После окончания средней школы Скорсезе пошёл в семинарию и уже готовился стать священником, когда единственная страсть — кино — взяла верх. Он оставил богословие и в 1960 году поступил на последний курс факультета кинематографии Университета Нью-Йорка. Перед Марти открылся новый мир: «Отец парня из Нижнего Ист-Сайда не мог себе позволить даже 8-мм камеру, не говоря уже о 16-мм, на что вовсю снимали первые домашние зарисовки мои однокурсники. Но я неплохо владел техникой и горел желанием сказать своё слово в кино».

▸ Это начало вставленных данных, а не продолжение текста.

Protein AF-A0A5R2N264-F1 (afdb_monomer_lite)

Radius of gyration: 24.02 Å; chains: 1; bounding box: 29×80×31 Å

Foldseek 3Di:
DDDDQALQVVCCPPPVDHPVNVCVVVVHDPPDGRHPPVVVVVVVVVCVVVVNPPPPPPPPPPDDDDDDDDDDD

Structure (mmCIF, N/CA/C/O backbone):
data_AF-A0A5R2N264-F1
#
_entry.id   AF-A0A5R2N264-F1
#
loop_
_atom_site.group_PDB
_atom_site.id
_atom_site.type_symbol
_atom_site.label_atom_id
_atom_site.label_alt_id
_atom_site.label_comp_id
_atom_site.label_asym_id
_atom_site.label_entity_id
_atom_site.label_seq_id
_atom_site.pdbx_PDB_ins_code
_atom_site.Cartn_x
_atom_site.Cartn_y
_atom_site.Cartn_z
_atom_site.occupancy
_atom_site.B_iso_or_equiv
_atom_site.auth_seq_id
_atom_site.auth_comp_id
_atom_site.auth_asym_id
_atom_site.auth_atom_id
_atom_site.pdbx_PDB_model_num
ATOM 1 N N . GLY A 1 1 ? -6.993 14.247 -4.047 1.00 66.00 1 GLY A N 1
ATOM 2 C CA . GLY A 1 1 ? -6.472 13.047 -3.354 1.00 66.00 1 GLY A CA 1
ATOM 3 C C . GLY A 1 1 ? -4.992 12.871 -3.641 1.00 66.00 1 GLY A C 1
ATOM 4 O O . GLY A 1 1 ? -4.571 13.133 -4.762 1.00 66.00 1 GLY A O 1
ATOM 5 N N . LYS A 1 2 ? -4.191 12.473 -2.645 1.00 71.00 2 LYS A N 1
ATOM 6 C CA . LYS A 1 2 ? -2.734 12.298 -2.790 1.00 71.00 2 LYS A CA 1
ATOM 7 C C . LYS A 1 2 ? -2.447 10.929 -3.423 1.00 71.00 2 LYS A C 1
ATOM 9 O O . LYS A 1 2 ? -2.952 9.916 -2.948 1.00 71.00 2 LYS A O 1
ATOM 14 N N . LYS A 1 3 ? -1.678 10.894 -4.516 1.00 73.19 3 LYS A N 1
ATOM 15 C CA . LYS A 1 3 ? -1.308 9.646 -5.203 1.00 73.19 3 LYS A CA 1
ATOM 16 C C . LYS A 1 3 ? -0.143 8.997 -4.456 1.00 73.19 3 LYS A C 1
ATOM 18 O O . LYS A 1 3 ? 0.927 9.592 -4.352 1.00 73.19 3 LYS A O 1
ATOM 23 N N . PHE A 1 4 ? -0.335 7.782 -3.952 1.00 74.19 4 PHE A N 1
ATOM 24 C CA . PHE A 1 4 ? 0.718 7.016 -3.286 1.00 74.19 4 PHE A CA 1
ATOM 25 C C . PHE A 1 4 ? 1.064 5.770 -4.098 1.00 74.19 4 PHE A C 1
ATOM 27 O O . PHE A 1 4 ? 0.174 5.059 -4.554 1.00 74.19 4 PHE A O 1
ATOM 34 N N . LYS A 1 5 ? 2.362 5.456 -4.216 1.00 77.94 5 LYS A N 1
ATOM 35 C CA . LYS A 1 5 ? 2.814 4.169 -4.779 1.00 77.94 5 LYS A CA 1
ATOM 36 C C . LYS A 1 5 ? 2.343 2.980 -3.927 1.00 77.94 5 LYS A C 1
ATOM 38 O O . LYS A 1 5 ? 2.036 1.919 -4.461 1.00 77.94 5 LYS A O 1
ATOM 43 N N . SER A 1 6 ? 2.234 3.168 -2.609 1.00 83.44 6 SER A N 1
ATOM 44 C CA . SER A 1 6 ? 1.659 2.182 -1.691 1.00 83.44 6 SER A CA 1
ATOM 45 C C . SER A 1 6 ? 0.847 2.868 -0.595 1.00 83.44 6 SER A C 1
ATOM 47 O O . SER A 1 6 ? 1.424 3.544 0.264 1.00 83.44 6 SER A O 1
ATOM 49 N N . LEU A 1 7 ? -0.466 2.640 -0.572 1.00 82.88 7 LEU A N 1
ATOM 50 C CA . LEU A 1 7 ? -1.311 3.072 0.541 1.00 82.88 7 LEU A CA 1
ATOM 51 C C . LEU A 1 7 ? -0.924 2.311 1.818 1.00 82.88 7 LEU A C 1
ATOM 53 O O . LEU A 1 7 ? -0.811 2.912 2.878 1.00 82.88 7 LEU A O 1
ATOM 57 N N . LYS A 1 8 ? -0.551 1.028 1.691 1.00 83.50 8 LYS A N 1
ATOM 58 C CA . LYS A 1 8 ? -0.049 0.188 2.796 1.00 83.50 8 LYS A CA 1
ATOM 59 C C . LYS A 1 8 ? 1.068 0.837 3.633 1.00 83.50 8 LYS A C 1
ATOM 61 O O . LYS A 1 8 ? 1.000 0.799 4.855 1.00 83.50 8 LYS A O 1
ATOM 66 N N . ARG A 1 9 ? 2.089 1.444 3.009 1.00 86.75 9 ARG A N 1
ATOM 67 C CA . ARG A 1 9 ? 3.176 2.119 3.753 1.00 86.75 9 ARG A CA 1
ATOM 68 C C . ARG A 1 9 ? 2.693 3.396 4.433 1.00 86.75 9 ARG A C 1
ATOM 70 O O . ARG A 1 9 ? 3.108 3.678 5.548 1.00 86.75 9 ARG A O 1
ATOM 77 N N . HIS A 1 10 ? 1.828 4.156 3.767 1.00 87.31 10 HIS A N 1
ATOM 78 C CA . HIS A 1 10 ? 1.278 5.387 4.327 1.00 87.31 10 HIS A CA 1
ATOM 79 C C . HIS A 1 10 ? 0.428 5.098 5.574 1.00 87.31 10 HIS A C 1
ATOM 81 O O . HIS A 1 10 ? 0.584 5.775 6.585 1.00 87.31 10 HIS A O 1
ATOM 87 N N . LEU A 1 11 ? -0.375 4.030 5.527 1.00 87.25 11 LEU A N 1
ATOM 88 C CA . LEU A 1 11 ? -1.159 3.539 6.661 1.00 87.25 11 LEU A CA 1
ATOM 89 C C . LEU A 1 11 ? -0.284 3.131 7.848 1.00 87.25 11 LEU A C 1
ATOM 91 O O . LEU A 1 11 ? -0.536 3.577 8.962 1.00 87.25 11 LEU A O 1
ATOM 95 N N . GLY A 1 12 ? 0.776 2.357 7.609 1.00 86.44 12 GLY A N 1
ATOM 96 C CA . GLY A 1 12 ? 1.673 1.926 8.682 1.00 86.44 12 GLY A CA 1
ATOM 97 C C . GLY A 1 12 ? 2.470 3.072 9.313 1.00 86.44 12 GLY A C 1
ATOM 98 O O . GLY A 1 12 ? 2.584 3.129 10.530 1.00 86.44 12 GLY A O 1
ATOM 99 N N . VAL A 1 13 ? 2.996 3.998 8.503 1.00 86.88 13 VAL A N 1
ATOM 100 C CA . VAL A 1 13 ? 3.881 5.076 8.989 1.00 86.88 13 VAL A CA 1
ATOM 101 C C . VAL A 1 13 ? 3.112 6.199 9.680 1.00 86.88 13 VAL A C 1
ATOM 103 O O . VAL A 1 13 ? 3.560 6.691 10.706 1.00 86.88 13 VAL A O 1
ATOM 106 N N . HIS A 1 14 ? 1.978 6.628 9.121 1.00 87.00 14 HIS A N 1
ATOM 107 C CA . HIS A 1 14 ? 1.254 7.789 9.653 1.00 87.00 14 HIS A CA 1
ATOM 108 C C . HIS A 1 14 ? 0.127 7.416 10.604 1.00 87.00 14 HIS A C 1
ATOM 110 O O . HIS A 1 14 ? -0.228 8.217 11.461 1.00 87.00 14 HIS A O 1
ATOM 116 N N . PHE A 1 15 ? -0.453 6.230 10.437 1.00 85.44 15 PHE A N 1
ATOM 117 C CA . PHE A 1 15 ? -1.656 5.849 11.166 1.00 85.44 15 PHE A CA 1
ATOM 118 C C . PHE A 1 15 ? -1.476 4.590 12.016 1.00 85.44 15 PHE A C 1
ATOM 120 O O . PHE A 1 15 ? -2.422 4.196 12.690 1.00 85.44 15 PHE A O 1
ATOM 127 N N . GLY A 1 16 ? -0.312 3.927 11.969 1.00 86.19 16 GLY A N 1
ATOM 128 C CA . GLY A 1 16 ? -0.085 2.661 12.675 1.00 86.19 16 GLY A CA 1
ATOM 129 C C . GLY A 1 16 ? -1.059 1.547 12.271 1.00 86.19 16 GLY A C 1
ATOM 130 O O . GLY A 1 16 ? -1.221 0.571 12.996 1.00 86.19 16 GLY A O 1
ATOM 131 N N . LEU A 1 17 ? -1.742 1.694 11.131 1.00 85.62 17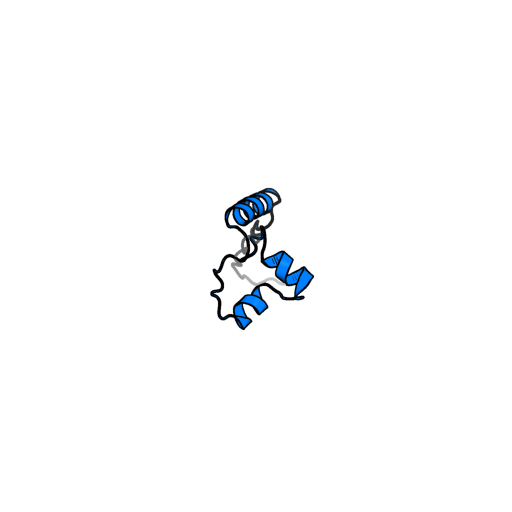 LEU A N 1
ATOM 132 C CA . LEU A 1 17 ? -2.826 0.810 10.716 1.00 85.62 17 LEU A CA 1
ATOM 133 C C . LEU A 1 17 ? -2.300 -0.299 9.816 1.00 85.62 17 LEU A C 1
ATOM 135 O O . LEU A 1 17 ? -1.568 -0.065 8.847 1.00 85.62 17 LEU A O 1
ATOM 139 N N . THR A 1 18 ? -2.750 -1.519 10.094 1.00 85.88 18 THR A N 1
ATOM 140 C CA . THR A 1 18 ? -2.587 -2.623 9.157 1.00 85.88 18 THR A CA 1
ATOM 141 C C . THR A 1 18 ? -3.549 -2.437 7.977 1.00 85.88 18 THR A C 1
ATOM 143 O O . THR A 1 18 ? -4.619 -1.838 8.120 1.00 85.88 18 THR A O 1
ATOM 146 N N . PRO A 1 19 ? -3.212 -2.959 6.785 1.00 83.44 19 PRO A N 1
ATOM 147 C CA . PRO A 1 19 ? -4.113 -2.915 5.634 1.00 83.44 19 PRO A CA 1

В университете будущий режиссёр оказался под магическим влиянием Хейга Манугиана, предлагавшего студентам снимать фильмы о самих себе, вещах, которые они знали лучше всего. Мог, например, сказать: «Предположим, вы понимаете, как правильно есть яблоко. Попробуйте снять пять — шесть минут на эту тему, увидите, сделать это будет непросто». Сам находясь под сильным влиянием мастеров итальянского неореализма и американского документального кино 30-х годов, он учил их на примерах Пола Стренда, Лео Гурвица и Паре Лоренца. Эти режиссёры приукрашивали создаваемые образы, выступая приверженцами концепции безукоризненной композиции и света. Но Скорсезе импонировало и «новое кино», съёмки в манере «прямого действия», впервые предложенные Донном Пеннебейкером и Рики Ликоком. Умение показать срез жизни, заметное уже в его университетских работах, проявится затем в «Вудстоке», а со всей мощью прозвучит в таких картинах, как «Злые улицы», «Таксист» и «Бешеный бык». Манугиан со всей страстью обрушивал на студентов своё представление об эстетике, прививал неприятие голливудских норм. «Не хватайтесь то и дело за револьвер, — твердил он ученикам. — Это — мелодрама. Хотите снимать такое кино, пожалуйста. Отправляйтесь на телевидение, поезжайте в Лос-Анджелес — здесь мы этим не занимаемся». У Манугиана учились в основном дети из обеспеченных семей, и студент вроде Скорсезе был ему в новинку — оружие для Мартина было фактом обыденной жизни: «В Нижнем Ист-Сайде пистолет был у каждого, я привык к оружию».